House-hunting challenges
Some 32% of those who bought homes in the year ended June 2023 were first-time buyers, according to a National Association of Realtors survey. That’s up from 26% the previous year, but well below the long-term average of 38% seen since 1981 — a sign of how difficult it is to gain a foothold in the market.
Black buyers face additional hurdles, too: They are more likely to hold student-loan debt, said Lautz, the NAR economist, which can eat away at money that might otherwise have gone to a down payment.
“If you’re a first-time home buyer in the market and you don’t have a generational transfer of wealth — which we know that Black home buyers are less likely to have — you’re going to have a harder time entering into homeownership,” Lautz said.

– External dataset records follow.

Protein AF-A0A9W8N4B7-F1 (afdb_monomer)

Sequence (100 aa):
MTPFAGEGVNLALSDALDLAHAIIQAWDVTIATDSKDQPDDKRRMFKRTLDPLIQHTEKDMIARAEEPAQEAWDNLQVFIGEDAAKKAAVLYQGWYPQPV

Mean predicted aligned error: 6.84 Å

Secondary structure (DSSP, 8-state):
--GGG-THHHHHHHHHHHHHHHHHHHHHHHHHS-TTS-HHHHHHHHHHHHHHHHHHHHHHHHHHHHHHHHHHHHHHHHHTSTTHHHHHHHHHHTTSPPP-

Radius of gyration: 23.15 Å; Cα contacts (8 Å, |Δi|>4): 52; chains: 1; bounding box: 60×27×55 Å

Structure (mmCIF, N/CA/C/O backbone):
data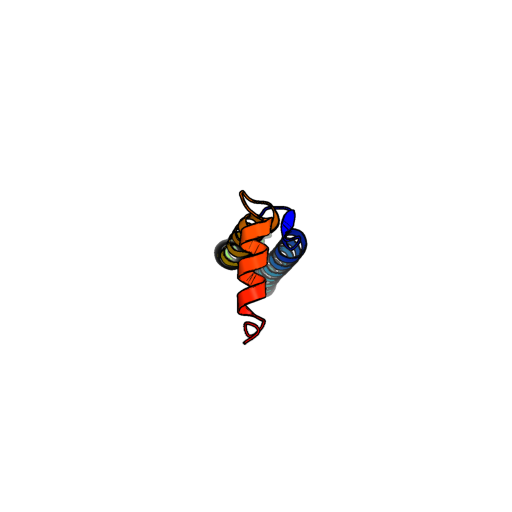_AF-A0A9W8N4B7-F1
#
_entry.id   AF-A0A9W8N4B7-F1
#
loop_
_atom_site.group_PDB
_atom_site.id
_atom_site.type_symbol
_atom_site.label_atom_id
_atom_site.label_alt_id
_atom_site.label_comp_id
_atom_site.label_asym_id
_atom_site.label_entity_id
_atom_site.label_seq_id
_atom_site.pdbx_PDB_ins_code
_atom_site.Cartn_x
_atom_site.Cartn_y
_atom_site.Cartn_z
_atom_site.occupancy
_atom_site.B_iso_or_equiv
_atom_site.auth_seq_id
_atom_site.auth_comp_id
_atom_site.auth_asym_id
_atom_site.auth_atom_id
_atom_site.pdbx_PDB_model_num
ATOM 1 N N . MET A 1 1 ? -4.758 4.174 7.940 1.00 67.75 1 MET A N 1
ATOM 2 C CA . MET A 1 1 ? -5.420 3.222 8.860 1.00 67.75 1 MET A CA 1
ATOM 3 C C . MET A 1 1 ? -5.037 3.519 10.298 1.00 67.75 1 MET A C 1
ATOM 5 O O . MET A 1 1 ? -3.910 3.943 10.538 1.00 67.75 1 MET A O 1
ATOM 9 N N . THR A 1 2 ? -5.951 3.317 11.246 1.00 69.38 2 THR A N 1
ATOM 10 C CA . THR A 1 2 ? -5.652 3.437 12.682 1.00 69.38 2 THR A CA 1
ATOM 11 C C . THR A 1 2 ? -4.879 2.207 13.176 1.00 69.38 2 THR A C 1
ATOM 13 O O . THR A 1 2 ? -5.182 1.103 12.724 1.00 69.38 2 THR A O 1
ATOM 16 N N . PRO A 1 3 ? -3.945 2.340 14.138 1.00 71.00 3 PRO A N 1
ATOM 17 C CA . PRO A 1 3 ? -3.156 1.209 14.646 1.00 71.00 3 PRO A CA 1
ATOM 18 C C . PRO A 1 3 ? -4.001 0.135 15.353 1.00 71.00 3 PRO A C 1
ATOM 20 O O . PRO A 1 3 ? -3.509 -0.960 15.588 1.00 71.00 3 PRO A O 1
ATOM 23 N N . PHE A 1 4 ? -5.268 0.435 15.656 1.00 70.88 4 PHE A N 1
ATOM 24 C CA . PHE A 1 4 ? -6.215 -0.459 16.319 1.00 70.88 4 PHE A CA 1
ATOM 25 C C . PHE A 1 4 ? -6.410 -1.812 15.612 1.00 70.88 4 PHE A C 1
ATOM 27 O O . PHE A 1 4 ? -6.433 -2.834 16.287 1.00 70.88 4 PHE A O 1
ATOM 34 N N . ALA A 1 5 ? -6.501 -1.834 14.277 1.00 71.06 5 ALA A N 1
ATOM 35 C CA . ALA A 1 5 ? -6.682 -3.075 13.514 1.00 71.06 5 ALA A CA 1
ATOM 36 C C . ALA A 1 5 ? -5.360 -3.788 13.173 1.00 71.06 5 ALA A C 1
ATOM 38 O O . ALA A 1 5 ? -5.366 -4.947 12.787 1.00 71.06 5 ALA A O 1
ATOM 39 N N . GLY A 1 6 ? -4.211 -3.120 13.328 1.00 70.31 6 GLY A N 1
ATOM 40 C CA . GLY A 1 6 ? -2.892 -3.761 13.248 1.00 70.31 6 GLY A CA 1
ATOM 41 C C . GLY A 1 6 ? -2.391 -4.188 11.858 1.00 70.31 6 GLY A C 1
ATOM 42 O O . GLY A 1 6 ? -1.233 -4.576 11.748 1.00 70.31 6 GLY A O 1
ATOM 43 N N . GLU A 1 7 ? -3.175 -4.065 10.784 1.00 85.56 7 GLU A N 1
ATOM 44 C CA . GLU A 1 7 ? -2.793 -4.609 9.463 1.00 85.56 7 GLU A CA 1
ATOM 45 C C . GLU A 1 7 ? -1.941 -3.676 8.585 1.00 85.56 7 GLU A C 1
ATOM 47 O O . GLU A 1 7 ? -1.540 -4.036 7.480 1.00 85.56 7 GLU A O 1
ATOM 52 N N . GLY A 1 8 ? -1.612 -2.473 9.065 1.00 89.75 8 GLY A N 1
ATOM 53 C CA . GLY A 1 8 ? -0.886 -1.477 8.266 1.00 89.75 8 GLY A CA 1
ATOM 54 C C . GLY A 1 8 ? 0.497 -1.941 7.791 1.00 89.75 8 GLY A C 1
ATOM 55 O O . GLY A 1 8 ? 0.902 -1.611 6.680 1.00 89.75 8 GLY A O 1
ATOM 56 N N . VAL A 1 9 ? 1.208 -2.735 8.600 1.00 92.06 9 VAL A N 1
ATOM 57 C CA . VAL A 1 9 ? 2.507 -3.309 8.205 1.00 92.06 9 VAL A CA 1
ATOM 58 C C . VAL A 1 9 ? 2.328 -4.341 7.093 1.00 92.06 9 VAL A C 1
ATOM 60 O O . VAL A 1 9 ? 3.117 -4.364 6.153 1.00 92.06 9 VAL A O 1
ATOM 63 N N . ASN A 1 10 ? 1.280 -5.159 7.167 1.00 92.06 10 ASN A N 1
ATOM 64 C CA . ASN A 1 10 ? 1.008 -6.189 6.170 1.00 92.06 10 ASN A CA 1
ATOM 65 C C . ASN A 1 10 ? 0.684 -5.557 4.813 1.00 92.06 10 ASN A C 1
ATOM 67 O O . ASN A 1 10 ? 1.246 -5.979 3.803 1.00 92.06 10 ASN A O 1
ATOM 71 N N . LEU A 1 11 ? -0.146 -4.506 4.798 1.00 93.19 11 LEU A N 1
ATOM 72 C CA . LEU A 1 11 ? -0.423 -3.752 3.573 1.00 93.19 11 LEU A CA 1
ATOM 73 C C . LEU A 1 11 ? 0.853 -3.128 3.002 1.00 93.19 11 LEU A C 1
ATOM 75 O O . LEU A 1 11 ? 1.153 -3.333 1.832 1.00 93.19 11 LEU A O 1
ATOM 79 N N . ALA A 1 12 ? 1.667 -2.480 3.841 1.00 93.25 12 ALA A N 1
ATOM 80 C CA . ALA A 1 12 ? 2.919 -1.872 3.393 1.00 93.25 12 ALA A CA 1
ATOM 81 C C . ALA A 1 12 ? 3.907 -2.894 2.797 1.00 93.25 12 ALA A C 1
ATOM 83 O O . ALA A 1 12 ? 4.604 -2.590 1.829 1.00 93.25 12 ALA A O 1
ATOM 84 N N . LEU A 1 13 ? 3.971 -4.112 3.348 1.00 96.19 13 LEU A N 1
ATOM 85 C CA . LEU A 1 13 ? 4.777 -5.198 2.781 1.00 96.19 13 LEU A CA 1
ATOM 86 C C . LEU A 1 13 ? 4.227 -5.680 1.432 1.00 96.19 13 LEU A C 1
ATOM 88 O O . LEU A 1 13 ? 5.014 -5.972 0.532 1.00 96.19 13 LEU A O 1
ATOM 92 N N . SER A 1 14 ? 2.901 -5.730 1.274 1.00 95.31 14 SER A N 1
ATOM 93 C CA . SER A 1 14 ? 2.264 -6.039 -0.011 1.00 95.31 14 SER A CA 1
ATOM 94 C C . SER A 1 14 ? 2.57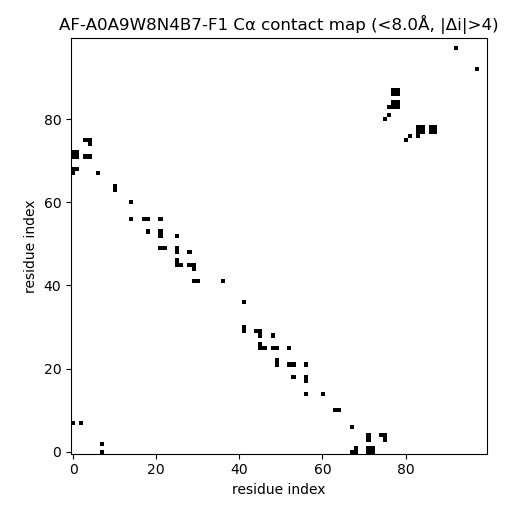4 -4.970 -1.061 1.00 95.31 14 SER A C 1
ATOM 96 O O . SER A 1 14 ? 2.947 -5.305 -2.181 1.00 95.31 14 SER A O 1
ATOM 98 N N . ASP A 1 15 ? 2.489 -3.691 -0.697 1.00 96.06 15 ASP A N 1
ATOM 99 C CA . ASP A 1 15 ? 2.763 -2.583 -1.616 1.00 96.06 15 ASP A CA 1
ATOM 100 C C . ASP A 1 15 ? 4.242 -2.544 -2.031 1.00 96.06 15 ASP A C 1
ATOM 102 O O . ASP A 1 15 ? 4.570 -2.295 -3.193 1.00 96.06 15 ASP A O 1
ATOM 106 N N . ALA A 1 16 ? 5.152 -2.861 -1.103 1.00 97.50 16 ALA A N 1
ATOM 107 C CA . ALA A 1 16 ? 6.574 -2.995 -1.403 1.00 97.50 16 ALA A CA 1
ATOM 108 C C . ALA A 1 16 ? 6.858 -4.138 -2.393 1.00 97.50 16 ALA A C 1
ATOM 110 O O . ALA A 1 16 ? 7.718 -3.989 -3.265 1.00 97.50 16 ALA A O 1
ATOM 111 N N . LEU A 1 17 ? 6.142 -5.262 -2.276 1.00 97.81 17 LEU A N 1
ATOM 112 C CA . LEU A 1 17 ? 6.261 -6.388 -3.202 1.00 97.81 17 LEU A CA 1
ATOM 113 C C . LEU A 1 17 ? 5.773 -6.015 -4.608 1.00 97.81 17 LEU A C 1
ATOM 115 O O . LEU A 1 17 ? 6.477 -6.273 -5.585 1.00 97.81 17 LEU A O 1
ATOM 119 N N . ASP A 1 18 ? 4.617 -5.362 -4.713 1.00 97.69 18 ASP A N 1
ATOM 120 C CA . ASP A 1 18 ? 4.052 -4.955 -6.003 1.00 97.69 18 ASP A CA 1
ATOM 121 C C . ASP A 1 18 ? 4.945 -3.924 -6.709 1.00 97.69 18 ASP A C 1
ATOM 123 O O . ASP A 1 18 ? 5.217 -4.042 -7.908 1.00 97.69 18 ASP A O 1
ATOM 127 N N . LEU A 1 19 ? 5.499 -2.966 -5.959 1.00 98.12 19 LEU A N 1
ATOM 128 C CA . LEU A 1 19 ? 6.473 -2.015 -6.491 1.00 98.12 19 LEU A CA 1
ATOM 129 C C . LEU A 1 19 ? 7.762 -2.711 -6.956 1.00 98.12 19 LEU A C 1
ATOM 131 O O . LEU A 1 19 ? 8.304 -2.372 -8.011 1.00 98.12 19 LEU A O 1
ATOM 135 N N . ALA A 1 20 ? 8.262 -3.693 -6.200 1.00 98.38 20 ALA A N 1
ATOM 136 C CA . ALA A 1 20 ? 9.442 -4.456 -6.595 1.00 98.38 20 ALA A CA 1
ATOM 137 C C . ALA A 1 20 ? 9.207 -5.213 -7.913 1.00 98.38 20 ALA A C 1
ATOM 139 O O . ALA A 1 20 ? 10.065 -5.176 -8.797 1.00 98.38 20 ALA A O 1
ATOM 140 N N . HIS A 1 21 ? 8.035 -5.831 -8.086 1.00 98.38 21 HIS A N 1
ATOM 141 C CA . HIS A 1 21 ? 7.659 -6.477 -9.345 1.00 98.38 21 HIS A CA 1
ATOM 142 C C . HIS A 1 21 ? 7.591 -5.485 -10.513 1.00 98.38 21 HIS A C 1
ATOM 144 O O . HIS A 1 21 ? 8.136 -5.777 -11.577 1.00 98.38 21 HIS A O 1
ATOM 150 N N . ALA A 1 22 ? 7.010 -4.297 -10.315 1.00 98.19 22 ALA A N 1
ATOM 151 C CA . ALA A 1 22 ? 6.972 -3.249 -11.338 1.00 98.19 22 ALA A CA 1
ATOM 152 C C . ALA A 1 22 ? 8.382 -2.808 -11.778 1.00 98.19 22 ALA A C 1
ATOM 154 O O . ALA A 1 22 ? 8.648 -2.635 -12.971 1.00 98.19 22 ALA A O 1
ATOM 155 N N . ILE A 1 23 ? 9.313 -2.669 -10.826 1.00 98.12 23 ILE A N 1
ATOM 156 C CA . ILE A 1 23 ? 10.714 -2.324 -11.108 1.00 98.12 23 ILE A CA 1
ATOM 157 C C . ILE A 1 23 ? 11.407 -3.437 -11.899 1.00 98.12 23 ILE A C 1
ATOM 159 O O . ILE A 1 23 ? 12.069 -3.143 -12.896 1.00 98.12 23 ILE A O 1
ATOM 163 N N . ILE A 1 24 ? 11.252 -4.697 -11.480 1.00 98.06 24 ILE A N 1
ATOM 164 C CA . ILE A 1 24 ? 11.839 -5.858 -12.167 1.00 98.06 24 ILE A CA 1
ATOM 165 C C . ILE A 1 24 ? 11.303 -5.949 -13.597 1.00 98.06 24 ILE A C 1
ATOM 167 O O . ILE A 1 24 ? 12.082 -6.048 -14.539 1.00 98.06 24 ILE A O 1
ATOM 171 N N . GLN A 1 25 ? 9.992 -5.804 -13.784 1.00 97.12 25 GLN A N 1
ATOM 172 C CA . GLN A 1 25 ? 9.372 -5.844 -15.105 1.00 97.12 25 GLN A CA 1
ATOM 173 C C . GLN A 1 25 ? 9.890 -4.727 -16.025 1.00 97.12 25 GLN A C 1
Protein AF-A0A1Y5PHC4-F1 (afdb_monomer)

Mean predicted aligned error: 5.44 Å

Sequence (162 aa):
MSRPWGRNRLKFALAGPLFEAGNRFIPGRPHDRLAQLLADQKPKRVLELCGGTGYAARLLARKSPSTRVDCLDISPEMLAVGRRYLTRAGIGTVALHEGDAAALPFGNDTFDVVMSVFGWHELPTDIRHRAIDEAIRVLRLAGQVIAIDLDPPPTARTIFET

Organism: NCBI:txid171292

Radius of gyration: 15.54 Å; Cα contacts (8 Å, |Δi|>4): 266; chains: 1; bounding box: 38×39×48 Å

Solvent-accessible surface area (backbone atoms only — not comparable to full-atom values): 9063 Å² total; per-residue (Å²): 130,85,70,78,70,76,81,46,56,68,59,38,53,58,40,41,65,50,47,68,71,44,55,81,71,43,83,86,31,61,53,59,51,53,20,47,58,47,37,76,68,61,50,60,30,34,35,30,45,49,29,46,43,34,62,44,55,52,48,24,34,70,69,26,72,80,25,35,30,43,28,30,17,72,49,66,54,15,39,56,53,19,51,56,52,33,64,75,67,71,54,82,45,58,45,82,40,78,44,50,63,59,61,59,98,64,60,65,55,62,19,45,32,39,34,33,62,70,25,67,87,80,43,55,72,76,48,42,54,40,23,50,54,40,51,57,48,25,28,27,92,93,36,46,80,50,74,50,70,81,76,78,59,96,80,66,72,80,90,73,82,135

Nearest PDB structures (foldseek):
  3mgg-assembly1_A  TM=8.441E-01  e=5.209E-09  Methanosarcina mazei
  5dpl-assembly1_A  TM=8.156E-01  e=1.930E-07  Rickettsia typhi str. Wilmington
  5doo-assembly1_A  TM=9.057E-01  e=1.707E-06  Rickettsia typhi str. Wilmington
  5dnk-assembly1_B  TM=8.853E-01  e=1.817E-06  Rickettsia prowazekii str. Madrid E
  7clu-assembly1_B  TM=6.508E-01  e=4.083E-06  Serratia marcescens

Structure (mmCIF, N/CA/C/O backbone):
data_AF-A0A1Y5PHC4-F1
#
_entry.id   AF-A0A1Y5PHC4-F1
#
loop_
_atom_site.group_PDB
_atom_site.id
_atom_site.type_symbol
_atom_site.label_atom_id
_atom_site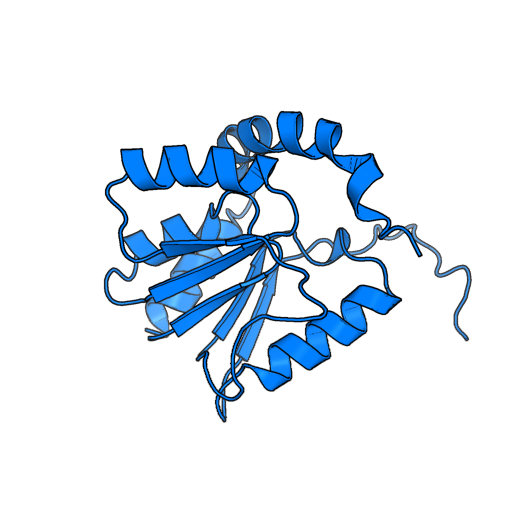.label_alt_id
_atom_site.label_comp_id
_atom_site.label_asym_id
_atom_site.label_entity_id
_atom_site.label_seq_id
_atom_site.pdbx_PDB_ins_code
_atom_site.Cartn_x
_atom_site.Cartn_y
_atom_site.Cartn_z
_atom_site.occupancy
_atom_site.B_iso_or_equiv
_atom_site.auth_seq_id
_atom_site.auth_comp_id
_atom_site.auth_asym_id
_atom_site.auth_atom_id
_atom_site.pdbx_PDB_model_num
ATOM 1 N N . MET A 1 1 ? 0.494 -23.472 -14.932 1.00 39.12 1 MET A N 1
ATOM 2 C CA . MET A 1 1 ? 1.164 -22.333 -15.602 1.00 39.12 1 MET A CA 1
ATOM 3 C C . MET A 1 1 ? 1.981 -21.588 -14.560 1.00 39.12 1 MET A C 1
ATOM 5 O O . MET A 1 1 ? 1.413 -21.164 -13.562 1.00 39.12 1 MET A O 1
ATOM 9 N N . SER A 1 2 ? 3.302 -21.504 -14.721 1.00 44.12 2 SER A N 1
ATOM 10 C CA . SER A 1 2 ? 4.174 -20.757 -13.804 1.00 44.12 2 SER A CA 1
ATOM 11 C C . SER A 1 2 ? 3.787 -19.278 -13.831 1.00 44.12 2 SER A C 1
ATOM 13 O O . SER A 1 2 ? 3.841 -18.665 -14.898 1.00 44.12 2 SER A O 1
ATOM 15 N N . ARG A 1 3 ? 3.358 -18.712 -12.696 1.00 55.62 3 ARG A N 1
ATOM 16 C CA . ARG A 1 3 ? 2.981 -17.294 -12.644 1.00 55.62 3 ARG A CA 1
ATOM 17 C C . ARG A 1 3 ? 4.211 -16.427 -12.997 1.00 55.62 3 ARG A C 1
ATOM 19 O O . ARG A 1 3 ? 5.301 -16.719 -12.503 1.00 55.62 3 ARG A O 1
ATOM 26 N N . PRO A 1 4 ? 4.074 -15.384 -13.834 1.00 55.12 4 PRO A N 1
ATOM 27 C CA . PRO A 1 4 ? 5.202 -14.633 -14.412 1.00 55.12 4 PRO A CA 1
ATOM 28 C C . PRO A 1 4 ? 6.065 -13.857 -13.395 1.00 55.12 4 PRO A C 1
ATOM 30 O O . PRO A 1 4 ? 7.145 -13.376 -13.736 1.00 55.12 4 PRO A O 1
ATOM 33 N N . TRP A 1 5 ? 5.637 -13.778 -12.134 1.00 56.12 5 TRP A N 1
ATOM 34 C CA . TRP A 1 5 ? 6.225 -12.949 -11.076 1.00 56.12 5 TRP A CA 1
ATOM 35 C C . TRP A 1 5 ? 7.624 -13.382 -10.607 1.00 56.12 5 TRP A C 1
ATOM 37 O O . TRP A 1 5 ? 8.383 -12.566 -10.088 1.00 56.12 5 TRP A O 1
ATOM 47 N N . GLY A 1 6 ? 8.023 -14.637 -10.852 1.00 56.75 6 GLY A N 1
ATOM 48 C CA . GLY A 1 6 ? 9.343 -15.151 -10.456 1.00 56.75 6 GLY A CA 1
ATOM 49 C C . GLY A 1 6 ? 10.536 -14.481 -11.156 1.00 56.75 6 GLY A C 1
ATOM 50 O O . GLY A 1 6 ? 11.651 -14.546 -10.642 1.00 56.75 6 GLY A O 1
ATOM 51 N N . ARG A 1 7 ? 10.326 -13.808 -12.299 1.00 58.84 7 ARG A N 1
ATOM 52 C CA . ARG A 1 7 ? 11.411 -13.197 -13.093 1.00 58.84 7 ARG A CA 1
ATOM 53 C C . ARG A 1 7 ? 11.976 -11.892 -12.516 1.00 58.84 7 ARG A C 1
ATOM 55 O O . ARG A 1 7 ? 13.079 -11.519 -12.898 1.00 58.84 7 ARG A O 1
ATOM 62 N N . ASN A 1 8 ? 11.296 -11.241 -11.565 1.00 70.62 8 ASN A N 1
ATOM 63 C CA . ASN A 1 8 ? 11.652 -9.885 -11.111 1.00 70.62 8 ASN A CA 1
ATOM 64 C C . ASN A 1 8 ? 12.130 -9.792 -9.651 1.00 70.62 8 ASN A C 1
ATOM 66 O O . ASN A 1 8 ? 12.309 -8.694 -9.129 1.00 70.62 8 ASN A O 1
ATOM 70 N N . ARG A 1 9 ? 12.404 -10.918 -8.983 1.00 75.69 9 ARG A N 1
ATOM 71 C CA . ARG A 1 9 ? 12.830 -10.922 -7.568 1.00 75.69 9 ARG A CA 1
ATOM 72 C C . ARG A 1 9 ? 14.099 -10.103 -7.318 1.00 75.69 9 ARG A C 1
ATOM 74 O O . ARG A 1 9 ? 14.165 -9.349 -6.354 1.00 75.69 9 ARG A O 1
ATOM 81 N N . LEU A 1 10 ? 15.085 -10.195 -8.218 1.00 76.56 10 LEU A N 1
ATOM 82 C CA . LEU A 1 10 ? 16.321 -9.410 -8.121 1.00 76.56 10 LEU A CA 1
ATOM 83 C C . LEU A 1 10 ? 16.069 -7.907 -8.332 1.00 76.56 10 LEU A C 1
ATOM 85 O O . LEU A 1 10 ? 16.641 -7.097 -7.604 1.00 76.56 10 LEU A O 1
ATOM 89 N N . LYS A 1 11 ? 15.178 -7.539 -9.270 1.00 81.75 11 LYS A N 1
ATOM 90 C CA . LYS A 1 11 ? 14.728 -6.147 -9.466 1.00 81.75 11 LYS A CA 1
ATOM 91 C C . LYS A 1 11 ? 14.182 -5.606 -8.147 1.00 81.75 11 LYS A C 1
ATOM 93 O O . LYS A 1 11 ? 14.651 -4.574 -7.682 1.00 81.75 11 LYS A O 1
ATOM 98 N N . PHE A 1 12 ? 13.249 -6.318 -7.519 1.00 80.75 12 PHE A N 1
ATOM 99 C CA . PHE A 1 12 ? 12.585 -5.850 -6.302 1.00 80.75 12 PHE A CA 1
ATOM 100 C C . PHE A 1 12 ? 13.484 -5.861 -5.059 1.00 80.75 12 PHE A C 1
ATOM 102 O O . PHE A 1 12 ? 13.418 -4.934 -4.254 1.00 80.75 12 PHE A O 1
ATOM 109 N N . ALA A 1 13 ? 14.402 -6.824 -4.943 1.00 77.06 13 ALA A N 1
ATOM 110 C CA . ALA A 1 13 ? 15.404 -6.835 -3.877 1.00 77.06 13 ALA A CA 1
ATOM 111 C C . ALA A 1 13 ? 16.299 -5.581 -3.890 1.00 77.06 13 ALA A C 1
ATOM 113 O O . ALA A 1 13 ? 16.621 -5.040 -2.832 1.00 77.06 13 ALA A O 1
ATOM 114 N N . LEU A 1 14 ? 16.686 -5.111 -5.082 1.00 81.56 14 LEU A N 1
ATOM 115 C CA . LEU A 1 14 ? 17.490 -3.897 -5.252 1.00 81.56 14 LEU A CA 1
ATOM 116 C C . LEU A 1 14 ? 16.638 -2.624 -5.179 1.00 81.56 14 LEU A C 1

One of the biggest challenges to Black homeownership historically has been higher denial rates for mortgage loans, and that issue persists. In 2022, the mortgage denial rate for Black applicants was 16.8%, well above the 6.7% denial rate for white, non-Hispanic applicants, according to the Consumer Financial Protection Bureau.
The Black buyers who are managing to close on a home are sometimes finding it’s not the one of their dreams.
Khalid Smith and his wife, Holy, closed on a home in October in Atlanta. Though the couple was pre-approved for a $325,000 mortgage, they wanted to find a home under $300,000, but had challenges finding one in that range that they liked.
The couple, also clients of Zanjanchian, put offers on multiple houses.
They ultimately closed on a $314,000 home that Smith described as “dated,” but move-in ready. He said a lending program that offers first-time homebuyers up to $12,500 for down payment and closing costs helped them to afford the purchase.
“We wouldn’t have been able to get this house without it,” Smith said.
‘Not enough supply’
Purviance of the Atlanta Fed notes that the shortage of affordable options for first-time buyers reflects more than the reticence of current homeowners to sell properties where they enjoy mortgage rates of 4% or lower.
“We’re not building enough new houses,” Purviance said. “And the new houses that we are building tend to be in the higher price points. So, it’s just not enough supply to meet the demand.”
In response to that mismatch, Karen Hatcher, chief executive officer of Sovereign Realty & Management in Atlanta, has begun working with minority builders who are willing to build starter homes at affordable prices.
Purviance said that while initiatives like Hatcher’s are helpful around the edges, they aren’t widespread enough or fast enough to meaningfully move the needle on affordability any time soon.
“The level that’s needed, it’s difficult to scale that level of affordability projects,” Purviance said. “It’s a tough issue to solve, because it really isn’t an easy answer.”